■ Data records
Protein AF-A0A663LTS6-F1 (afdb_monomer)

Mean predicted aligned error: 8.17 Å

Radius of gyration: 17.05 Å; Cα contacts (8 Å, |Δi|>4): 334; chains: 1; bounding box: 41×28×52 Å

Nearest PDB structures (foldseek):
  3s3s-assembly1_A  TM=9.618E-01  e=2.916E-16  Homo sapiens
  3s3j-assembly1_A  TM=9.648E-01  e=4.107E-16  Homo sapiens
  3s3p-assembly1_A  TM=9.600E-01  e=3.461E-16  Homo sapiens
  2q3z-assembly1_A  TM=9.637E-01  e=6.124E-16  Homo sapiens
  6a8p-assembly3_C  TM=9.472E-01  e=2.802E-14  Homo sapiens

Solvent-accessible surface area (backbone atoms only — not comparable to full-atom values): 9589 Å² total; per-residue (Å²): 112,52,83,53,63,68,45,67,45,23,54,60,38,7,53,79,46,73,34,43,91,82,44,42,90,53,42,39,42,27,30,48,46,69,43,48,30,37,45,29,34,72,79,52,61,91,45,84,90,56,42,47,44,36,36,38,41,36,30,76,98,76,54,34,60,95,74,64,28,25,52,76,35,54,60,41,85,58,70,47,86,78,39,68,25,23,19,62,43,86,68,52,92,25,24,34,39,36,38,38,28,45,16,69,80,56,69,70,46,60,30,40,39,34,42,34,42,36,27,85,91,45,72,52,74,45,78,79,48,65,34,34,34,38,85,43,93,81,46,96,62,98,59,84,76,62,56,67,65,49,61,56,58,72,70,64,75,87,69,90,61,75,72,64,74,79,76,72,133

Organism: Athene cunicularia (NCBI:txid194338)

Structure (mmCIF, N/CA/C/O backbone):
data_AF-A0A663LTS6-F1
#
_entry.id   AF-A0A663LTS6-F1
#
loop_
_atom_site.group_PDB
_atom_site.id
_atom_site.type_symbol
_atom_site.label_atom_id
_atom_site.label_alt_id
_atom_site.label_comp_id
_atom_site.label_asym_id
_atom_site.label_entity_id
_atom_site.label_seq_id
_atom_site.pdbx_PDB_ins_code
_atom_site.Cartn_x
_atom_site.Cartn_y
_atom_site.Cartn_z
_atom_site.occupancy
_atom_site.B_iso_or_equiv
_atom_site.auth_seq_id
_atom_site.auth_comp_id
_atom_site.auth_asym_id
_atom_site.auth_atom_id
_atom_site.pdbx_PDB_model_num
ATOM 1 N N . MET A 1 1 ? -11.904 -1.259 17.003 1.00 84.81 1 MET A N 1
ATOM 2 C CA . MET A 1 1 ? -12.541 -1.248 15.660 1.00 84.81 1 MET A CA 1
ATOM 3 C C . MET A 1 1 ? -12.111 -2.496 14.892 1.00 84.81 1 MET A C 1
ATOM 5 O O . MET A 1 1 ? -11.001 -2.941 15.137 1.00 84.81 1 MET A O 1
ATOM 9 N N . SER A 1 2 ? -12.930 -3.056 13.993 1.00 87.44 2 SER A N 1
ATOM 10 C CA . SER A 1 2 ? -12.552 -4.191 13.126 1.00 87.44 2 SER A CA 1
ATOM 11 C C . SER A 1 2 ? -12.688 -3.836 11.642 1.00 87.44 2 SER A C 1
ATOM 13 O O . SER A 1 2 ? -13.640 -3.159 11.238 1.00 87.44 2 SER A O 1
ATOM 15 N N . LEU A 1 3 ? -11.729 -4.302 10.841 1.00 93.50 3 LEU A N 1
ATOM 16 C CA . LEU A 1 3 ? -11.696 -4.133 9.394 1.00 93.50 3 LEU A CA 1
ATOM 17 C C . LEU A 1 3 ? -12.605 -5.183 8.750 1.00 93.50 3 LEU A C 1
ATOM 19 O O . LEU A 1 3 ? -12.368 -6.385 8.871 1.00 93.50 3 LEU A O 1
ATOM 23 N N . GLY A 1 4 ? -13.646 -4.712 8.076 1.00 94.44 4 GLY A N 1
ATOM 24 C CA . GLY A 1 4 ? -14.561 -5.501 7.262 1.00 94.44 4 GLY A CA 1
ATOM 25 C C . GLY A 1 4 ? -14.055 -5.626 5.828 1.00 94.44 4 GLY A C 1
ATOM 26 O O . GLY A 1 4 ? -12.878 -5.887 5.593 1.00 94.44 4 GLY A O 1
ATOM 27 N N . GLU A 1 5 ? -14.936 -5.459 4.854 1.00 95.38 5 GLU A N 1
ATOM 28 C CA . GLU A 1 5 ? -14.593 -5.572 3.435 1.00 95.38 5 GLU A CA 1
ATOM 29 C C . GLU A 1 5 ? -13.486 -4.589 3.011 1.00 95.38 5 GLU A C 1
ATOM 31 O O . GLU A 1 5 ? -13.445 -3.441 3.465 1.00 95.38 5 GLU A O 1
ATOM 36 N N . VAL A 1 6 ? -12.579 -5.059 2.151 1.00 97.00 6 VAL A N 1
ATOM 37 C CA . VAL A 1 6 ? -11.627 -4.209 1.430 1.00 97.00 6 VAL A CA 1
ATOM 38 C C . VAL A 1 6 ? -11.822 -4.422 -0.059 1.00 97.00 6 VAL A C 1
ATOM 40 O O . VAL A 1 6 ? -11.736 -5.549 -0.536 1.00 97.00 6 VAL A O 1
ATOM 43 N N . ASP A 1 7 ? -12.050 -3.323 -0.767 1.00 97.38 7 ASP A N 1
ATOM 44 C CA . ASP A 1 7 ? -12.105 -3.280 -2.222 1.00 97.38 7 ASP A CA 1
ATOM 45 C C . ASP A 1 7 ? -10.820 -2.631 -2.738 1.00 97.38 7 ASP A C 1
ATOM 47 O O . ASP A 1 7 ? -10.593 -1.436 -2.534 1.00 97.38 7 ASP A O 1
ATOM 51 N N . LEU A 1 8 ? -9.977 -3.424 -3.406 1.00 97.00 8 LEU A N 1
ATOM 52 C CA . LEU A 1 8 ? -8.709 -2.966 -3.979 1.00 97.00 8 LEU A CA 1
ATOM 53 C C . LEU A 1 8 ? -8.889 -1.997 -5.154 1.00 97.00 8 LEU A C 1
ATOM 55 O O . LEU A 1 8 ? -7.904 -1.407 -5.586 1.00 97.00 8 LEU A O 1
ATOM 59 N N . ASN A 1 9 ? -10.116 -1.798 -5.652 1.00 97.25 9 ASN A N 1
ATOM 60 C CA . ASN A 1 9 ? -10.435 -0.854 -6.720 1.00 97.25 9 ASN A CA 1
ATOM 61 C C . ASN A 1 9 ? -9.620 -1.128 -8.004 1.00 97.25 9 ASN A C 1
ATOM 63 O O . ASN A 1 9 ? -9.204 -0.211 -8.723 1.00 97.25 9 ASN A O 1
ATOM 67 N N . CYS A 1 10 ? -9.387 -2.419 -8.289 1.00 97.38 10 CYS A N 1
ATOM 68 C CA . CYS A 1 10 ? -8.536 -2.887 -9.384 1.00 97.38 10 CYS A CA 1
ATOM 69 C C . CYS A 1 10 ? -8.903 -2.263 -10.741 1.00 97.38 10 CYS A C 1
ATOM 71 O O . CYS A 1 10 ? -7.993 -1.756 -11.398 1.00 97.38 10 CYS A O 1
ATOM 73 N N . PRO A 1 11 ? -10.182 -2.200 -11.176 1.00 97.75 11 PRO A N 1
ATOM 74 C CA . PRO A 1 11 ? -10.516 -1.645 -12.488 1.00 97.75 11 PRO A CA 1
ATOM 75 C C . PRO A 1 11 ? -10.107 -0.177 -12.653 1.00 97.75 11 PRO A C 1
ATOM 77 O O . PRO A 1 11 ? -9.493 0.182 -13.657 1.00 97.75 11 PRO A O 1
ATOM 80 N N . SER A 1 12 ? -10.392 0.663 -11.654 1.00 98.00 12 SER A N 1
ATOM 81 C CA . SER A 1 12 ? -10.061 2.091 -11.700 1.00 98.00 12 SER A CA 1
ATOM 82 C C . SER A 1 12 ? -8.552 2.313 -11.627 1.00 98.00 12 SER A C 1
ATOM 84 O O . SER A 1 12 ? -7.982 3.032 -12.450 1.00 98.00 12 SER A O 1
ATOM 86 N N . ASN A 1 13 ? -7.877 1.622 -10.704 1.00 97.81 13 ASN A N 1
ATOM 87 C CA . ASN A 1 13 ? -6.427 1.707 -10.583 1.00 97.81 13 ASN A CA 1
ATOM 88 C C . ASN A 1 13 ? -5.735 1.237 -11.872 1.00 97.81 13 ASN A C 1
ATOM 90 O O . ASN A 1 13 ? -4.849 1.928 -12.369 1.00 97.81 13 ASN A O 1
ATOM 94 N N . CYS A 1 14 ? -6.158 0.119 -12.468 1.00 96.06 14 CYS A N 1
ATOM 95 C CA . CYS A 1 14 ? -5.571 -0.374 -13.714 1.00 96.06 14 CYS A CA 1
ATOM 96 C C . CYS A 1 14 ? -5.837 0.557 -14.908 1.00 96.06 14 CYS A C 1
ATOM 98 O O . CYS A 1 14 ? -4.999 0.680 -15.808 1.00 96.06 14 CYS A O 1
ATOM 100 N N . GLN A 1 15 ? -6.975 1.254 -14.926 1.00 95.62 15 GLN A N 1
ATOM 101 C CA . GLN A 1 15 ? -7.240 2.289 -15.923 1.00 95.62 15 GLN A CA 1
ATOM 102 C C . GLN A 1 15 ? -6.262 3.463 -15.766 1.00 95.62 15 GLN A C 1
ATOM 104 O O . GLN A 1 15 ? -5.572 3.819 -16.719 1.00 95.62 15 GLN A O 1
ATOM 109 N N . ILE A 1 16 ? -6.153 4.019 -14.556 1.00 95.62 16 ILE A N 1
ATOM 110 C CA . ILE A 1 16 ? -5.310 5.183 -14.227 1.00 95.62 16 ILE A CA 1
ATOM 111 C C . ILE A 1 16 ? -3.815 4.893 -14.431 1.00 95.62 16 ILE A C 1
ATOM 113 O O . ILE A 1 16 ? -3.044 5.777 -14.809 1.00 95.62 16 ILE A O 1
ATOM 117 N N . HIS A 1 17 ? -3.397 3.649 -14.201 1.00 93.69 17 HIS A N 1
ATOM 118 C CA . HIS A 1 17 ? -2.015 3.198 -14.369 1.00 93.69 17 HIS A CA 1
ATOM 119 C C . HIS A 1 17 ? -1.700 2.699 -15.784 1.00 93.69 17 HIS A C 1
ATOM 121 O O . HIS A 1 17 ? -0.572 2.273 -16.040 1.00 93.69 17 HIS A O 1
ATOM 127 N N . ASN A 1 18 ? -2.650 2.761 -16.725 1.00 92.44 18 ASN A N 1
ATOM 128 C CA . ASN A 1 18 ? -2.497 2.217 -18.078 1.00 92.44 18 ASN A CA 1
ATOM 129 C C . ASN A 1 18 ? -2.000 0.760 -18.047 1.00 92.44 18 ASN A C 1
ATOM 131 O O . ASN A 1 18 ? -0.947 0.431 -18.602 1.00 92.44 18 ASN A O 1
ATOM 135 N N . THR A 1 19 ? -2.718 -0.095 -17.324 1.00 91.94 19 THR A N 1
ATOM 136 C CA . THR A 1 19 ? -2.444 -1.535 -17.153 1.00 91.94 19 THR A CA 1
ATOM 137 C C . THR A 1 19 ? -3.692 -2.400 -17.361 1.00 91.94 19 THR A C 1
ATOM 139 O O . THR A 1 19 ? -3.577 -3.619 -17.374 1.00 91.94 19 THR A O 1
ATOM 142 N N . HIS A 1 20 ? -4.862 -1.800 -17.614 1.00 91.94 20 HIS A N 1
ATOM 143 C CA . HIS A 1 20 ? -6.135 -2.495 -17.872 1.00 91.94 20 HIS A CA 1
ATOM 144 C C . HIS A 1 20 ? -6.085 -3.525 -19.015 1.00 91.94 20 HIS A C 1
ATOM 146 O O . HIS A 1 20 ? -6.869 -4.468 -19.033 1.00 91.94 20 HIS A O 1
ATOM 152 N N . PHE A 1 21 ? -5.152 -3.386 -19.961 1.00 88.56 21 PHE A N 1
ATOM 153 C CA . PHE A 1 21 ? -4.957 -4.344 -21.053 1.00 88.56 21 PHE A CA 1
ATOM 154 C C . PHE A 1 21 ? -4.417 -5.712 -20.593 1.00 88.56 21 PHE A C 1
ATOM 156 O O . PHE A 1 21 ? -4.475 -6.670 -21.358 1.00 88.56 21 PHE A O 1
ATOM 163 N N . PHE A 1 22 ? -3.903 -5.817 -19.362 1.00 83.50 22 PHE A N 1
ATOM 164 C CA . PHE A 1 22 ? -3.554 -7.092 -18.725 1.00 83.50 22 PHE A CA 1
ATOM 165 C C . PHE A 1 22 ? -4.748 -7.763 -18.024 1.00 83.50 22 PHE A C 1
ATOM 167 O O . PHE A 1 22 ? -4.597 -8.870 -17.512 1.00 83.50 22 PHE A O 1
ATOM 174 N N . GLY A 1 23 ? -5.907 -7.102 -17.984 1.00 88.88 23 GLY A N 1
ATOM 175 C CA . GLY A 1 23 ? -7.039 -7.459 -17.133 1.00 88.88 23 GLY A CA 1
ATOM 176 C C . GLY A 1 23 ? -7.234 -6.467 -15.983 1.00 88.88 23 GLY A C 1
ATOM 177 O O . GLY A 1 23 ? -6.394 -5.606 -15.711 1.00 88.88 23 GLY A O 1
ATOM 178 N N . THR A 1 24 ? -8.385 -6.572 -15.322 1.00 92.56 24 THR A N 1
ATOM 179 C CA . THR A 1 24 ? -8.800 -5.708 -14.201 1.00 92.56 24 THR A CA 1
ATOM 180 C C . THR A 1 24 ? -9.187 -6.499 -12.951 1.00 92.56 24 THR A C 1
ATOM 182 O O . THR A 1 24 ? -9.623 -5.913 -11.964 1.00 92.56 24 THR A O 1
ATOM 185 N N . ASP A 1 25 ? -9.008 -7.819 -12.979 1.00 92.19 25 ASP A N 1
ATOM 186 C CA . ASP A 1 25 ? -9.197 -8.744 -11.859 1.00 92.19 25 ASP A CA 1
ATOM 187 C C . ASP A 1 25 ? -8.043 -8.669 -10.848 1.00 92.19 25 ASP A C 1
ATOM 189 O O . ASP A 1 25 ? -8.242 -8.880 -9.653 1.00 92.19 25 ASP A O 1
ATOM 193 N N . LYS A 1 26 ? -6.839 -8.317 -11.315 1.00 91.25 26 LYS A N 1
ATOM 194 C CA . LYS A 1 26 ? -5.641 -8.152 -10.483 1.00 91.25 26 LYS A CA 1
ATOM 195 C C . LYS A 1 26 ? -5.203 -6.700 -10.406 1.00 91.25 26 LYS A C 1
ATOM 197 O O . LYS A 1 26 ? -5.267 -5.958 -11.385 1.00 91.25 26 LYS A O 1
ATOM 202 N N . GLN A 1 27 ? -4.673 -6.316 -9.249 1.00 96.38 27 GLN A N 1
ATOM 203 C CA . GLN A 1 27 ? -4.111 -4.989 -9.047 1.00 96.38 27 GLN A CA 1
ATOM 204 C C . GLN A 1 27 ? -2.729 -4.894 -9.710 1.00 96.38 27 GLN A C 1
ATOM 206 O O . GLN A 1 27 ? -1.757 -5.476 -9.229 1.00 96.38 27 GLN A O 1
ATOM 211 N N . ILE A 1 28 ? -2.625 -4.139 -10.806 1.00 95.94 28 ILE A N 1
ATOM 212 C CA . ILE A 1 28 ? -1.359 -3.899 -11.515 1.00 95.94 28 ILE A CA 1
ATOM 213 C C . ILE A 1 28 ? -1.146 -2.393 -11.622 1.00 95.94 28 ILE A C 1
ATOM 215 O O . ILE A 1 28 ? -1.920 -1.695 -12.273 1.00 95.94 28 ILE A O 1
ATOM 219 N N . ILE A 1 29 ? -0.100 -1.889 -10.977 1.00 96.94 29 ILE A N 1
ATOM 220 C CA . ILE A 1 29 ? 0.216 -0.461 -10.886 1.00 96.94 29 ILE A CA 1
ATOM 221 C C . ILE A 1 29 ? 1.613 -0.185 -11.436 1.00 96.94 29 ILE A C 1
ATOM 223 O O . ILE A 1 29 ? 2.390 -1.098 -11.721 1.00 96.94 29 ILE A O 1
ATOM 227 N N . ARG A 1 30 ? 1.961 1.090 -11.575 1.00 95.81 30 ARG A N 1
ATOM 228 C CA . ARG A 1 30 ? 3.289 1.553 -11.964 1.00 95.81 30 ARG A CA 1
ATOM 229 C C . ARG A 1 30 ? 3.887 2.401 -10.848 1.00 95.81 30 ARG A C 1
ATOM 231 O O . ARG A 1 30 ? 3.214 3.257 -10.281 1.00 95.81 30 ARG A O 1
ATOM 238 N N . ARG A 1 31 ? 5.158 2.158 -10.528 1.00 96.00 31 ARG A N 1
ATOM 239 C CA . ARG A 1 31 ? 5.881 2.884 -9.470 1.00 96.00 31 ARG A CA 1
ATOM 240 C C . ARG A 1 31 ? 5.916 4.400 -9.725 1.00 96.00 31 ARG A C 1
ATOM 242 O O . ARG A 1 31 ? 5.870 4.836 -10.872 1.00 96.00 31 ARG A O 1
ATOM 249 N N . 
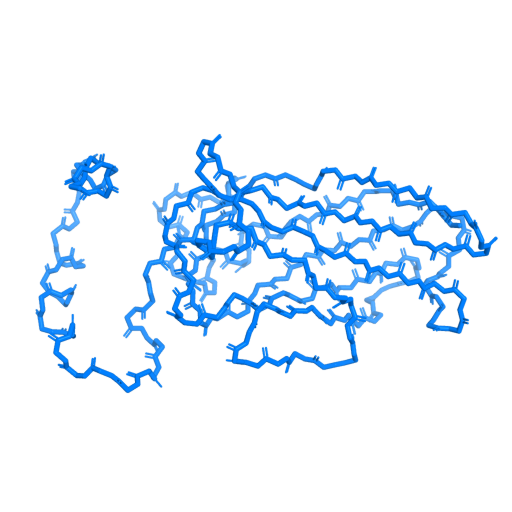GLY A 1 32 ? 6.011 5.215 -8.680 1.00 95.44 32 GLY A N 1
ATOM 250 C CA . GLY A 1 32 ? 5.990 6.680 -8.789 1.00 95.44 32 GLY A CA 1
ATOM 251 C C . GLY A 1 32 ? 4.605 7.280 -9.066 1.00 95.44 32 GLY A C 1
ATOM 252 O O . GLY A 1 32 ? 4.510 8.442 -9.449 1.00 95.44 32 GLY A O 1
ATOM 253 N N . GLN A 1 33 ? 3.531 6.505 -8.906 1.00 96.44 33 GLN A N 1
ATOM 254 C CA . GLN A 1 33 ? 2.153 6.963 -9.072 1.00 96.44 33 GLN A CA 1
ATOM 255 C C . GLN A 
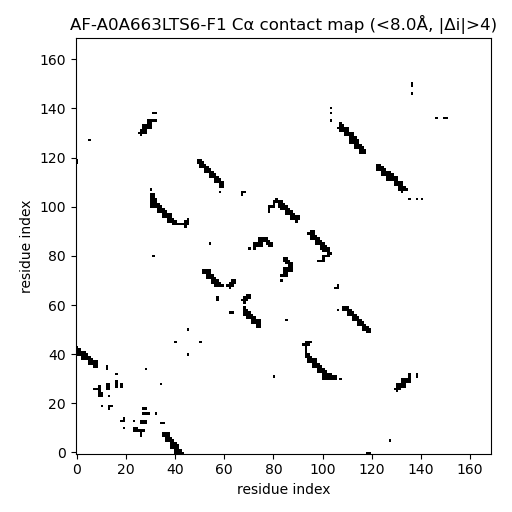1 33 ? 1.266 6.304 -8.016 1.00 96.44 33 GLN A C 1
ATOM 257 O O . GLN A 1 33 ? 1.346 5.096 -7.798 1.00 96.44 33 GLN A O 1
ATOM 262 N N . ALA A 1 34 ? 0.418 7.092 -7.353 1.00 97.81 34 ALA A N 1
ATOM 263 C CA . ALA A 1 34 ? -0.454 6.578 -6.303 1.00 97.81 34 ALA A CA 1
ATOM 264 C C . ALA A 1 34 ? -1.552 5.657 -6.862 1.00 97.81 34 ALA A C 1
ATOM 266 O O . ALA A 1 34 ? -2.020 5.829 -7.990 1.00 97.81 34 ALA A O 1
ATOM 267 N N . PHE A 1 35 ? -1.992 4.706 -6.047 1.00 98.19 35 PHE A N 1
ATOM 268 C CA . PHE A 1 35 ? -3.207 3.915 -6.255 1.00 98.19 35 PHE A CA 1
ATOM 269 C C . PHE A 1 35 ? -4.056 3.966 -4.985 1.00 98.19 35 PHE A C 1
ATOM 271 O O . PHE A 1 35 ? -3.561 4.383 -3.934 1.00 98.19 35 PHE A O 1
ATOM 278 N N . SER A 1 36 ? -5.331 3.590 -5.062 1.00 98.12 36 SER A N 1
ATOM 279 C CA . SER A 1 36 ? -6.218 3.683 -3.902 1.00 98.12 36 SER A CA 1
ATOM 280 C C . SER A 1 36 ? -7.127 2.480 -3.733 1.00 98.12 36 SER A C 1
ATOM 282 O O . SER A 1 36 ? -7.494 1.850 -4.715 1.00 98.12 36 SER A O 1
ATOM 284 N N . PHE A 1 37 ? -7.531 2.194 -2.503 1.00 98.19 37 PHE A N 1
ATOM 285 C CA . PHE A 1 37 ? -8.476 1.130 -2.173 1.00 98.19 37 PHE A CA 1
ATOM 286 C C . PHE A 1 37 ? -9.421 1.577 -1.057 1.00 98.19 37 PHE A C 1
ATOM 288 O O . PHE A 1 37 ? -9.128 2.507 -0.302 1.00 98.19 37 PHE A O 1
ATOM 295 N N . TYR A 1 38 ? -10.561 0.908 -0.941 1.00 98.31 38 TYR A N 1
ATOM 296 C 
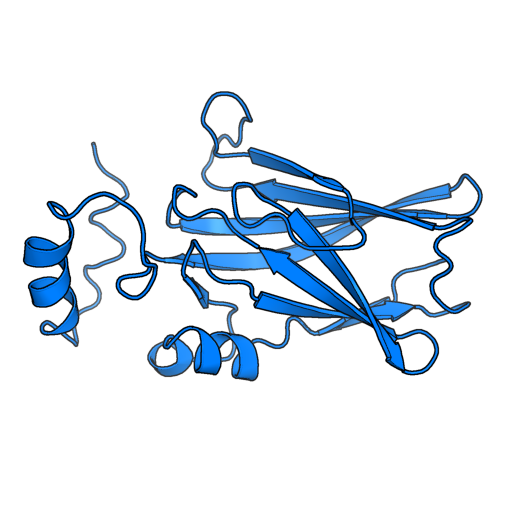CA . TYR A 1 38 ? -11.579 1.224 0.051 1.00 98.31 38 TYR A CA 1
ATOM 297 C C . TYR A 1 38 ? -11.528 0.228 1.200 1.00 98.31 38 TYR A C 1
ATOM 299 O O . TYR A 1 38 ? -11.499 -0.981 0.988 1.00 98.31 38 TYR A O 1
ATOM 307 N N . ALA A 1 39 ? -11.538 0.744 2.424 1.00 97.31 39 ALA A N 1
ATOM 308 C CA . ALA A 1 39 ? -11.575 -0.046 3.645 1.00 97.31 39 ALA A CA 1
ATOM 309 C C . ALA A 1 39 ? -12.862 0.259 4.412 1.00 97.31 39 ALA A C 1
ATOM 311 O O . ALA A 1 39 ? -13.078 1.397 4.843 1.00 97.31 39 ALA A O 1
ATOM 312 N N . ARG A 1 40 ? -13.711 -0.759 4.587 1.00 97.12 40 ARG A N 1
ATOM 313 C CA . ARG A 1 40 ? -14.953 -0.667 5.357 1.00 97.12 40 ARG A CA 1
ATOM 314 C C . ARG A 1 40 ? -14.751 -1.215 6.766 1.00 97.12 40 ARG A C 1
ATOM 316 O O . ARG A 1 40 ? -14.179 -2.283 6.949 1.00 97.12 40 ARG A O 1
ATOM 323 N N . PHE A 1 41 ? -15.275 -0.520 7.765 1.00 95.12 41 PHE A N 1
ATOM 324 C CA . PHE A 1 41 ? -15.243 -0.901 9.175 1.00 95.12 41 PHE A CA 1
ATOM 325 C C . PHE A 1 41 ? -16.637 -1.322 9.646 1.00 95.12 41 PHE A C 1
ATOM 327 O O . PHE A 1 41 ? -17.650 -0.775 9.215 1.00 95.12 41 PHE A O 1
ATOM 334 N N . GLN A 1 42 ? -16.715 -2.319 10.527 1.00 90.94 42 GLN A N 1
ATOM 335 C CA . GLN A 1 42 ? -18.011 -2.884 10.937 1.00 90.94 42 GLN A CA 1
ATOM 336 C C . GLN A 1 42 ? -18.659 -2.078 12.073 1.00 90.94 42 GLN A C 1
ATOM 338 O O . GLN A 1 42 ? -19.837 -1.712 12.020 1.00 90.94 42 GLN A O 1
ATOM 343 N N . ASN A 1 43 ? -17.874 -1.749 13.098 1.00 88.50 43 ASN A N 1
ATOM 344 C CA . ASN A 1 43 ? -18.428 -1.291 14.373 1.00 88.50 43 ASN A CA 1
ATOM 345 C C . ASN A 1 43 ? -18.645 0.228 14.403 1.00 88.50 43 ASN A C 1
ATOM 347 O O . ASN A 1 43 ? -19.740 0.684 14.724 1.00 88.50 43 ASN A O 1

■ Required action
Looking at the data above, return every line from the one with "ATOM 113 O O" down to the one with "ATOM 127 N N", exactly and inclusively.

■ Answer to this exercise
ATOM 113 O O . ILE A 1 16 ? -3.044 5.777 -14.809 1.00 95.62 16 ILE A O 1
ATOM 117 N N . HIS A 1 17 ? -3.397 3.649 -14.201 1.00 93.69 17 HIS A N 1
ATOM 118 C CA . HIS A 1 17 ? -2.015 3.198 -14.369 1.00 93.69 17 HIS A CA 1
ATOM 119 C C . HIS A 1 17 ? -1.700 2.699 -15.784 1.00 93.69 17 HIS A C 1
ATOM 121 O O . HIS A 1 17 ? -0.572 2.273 -16.040 1.00 93.69 17 HIS A O 1
ATOM 127 N N . ASN A 1 18 ? -2.650 2.761 -16.725 1.00 92.44 18 ASN A N 1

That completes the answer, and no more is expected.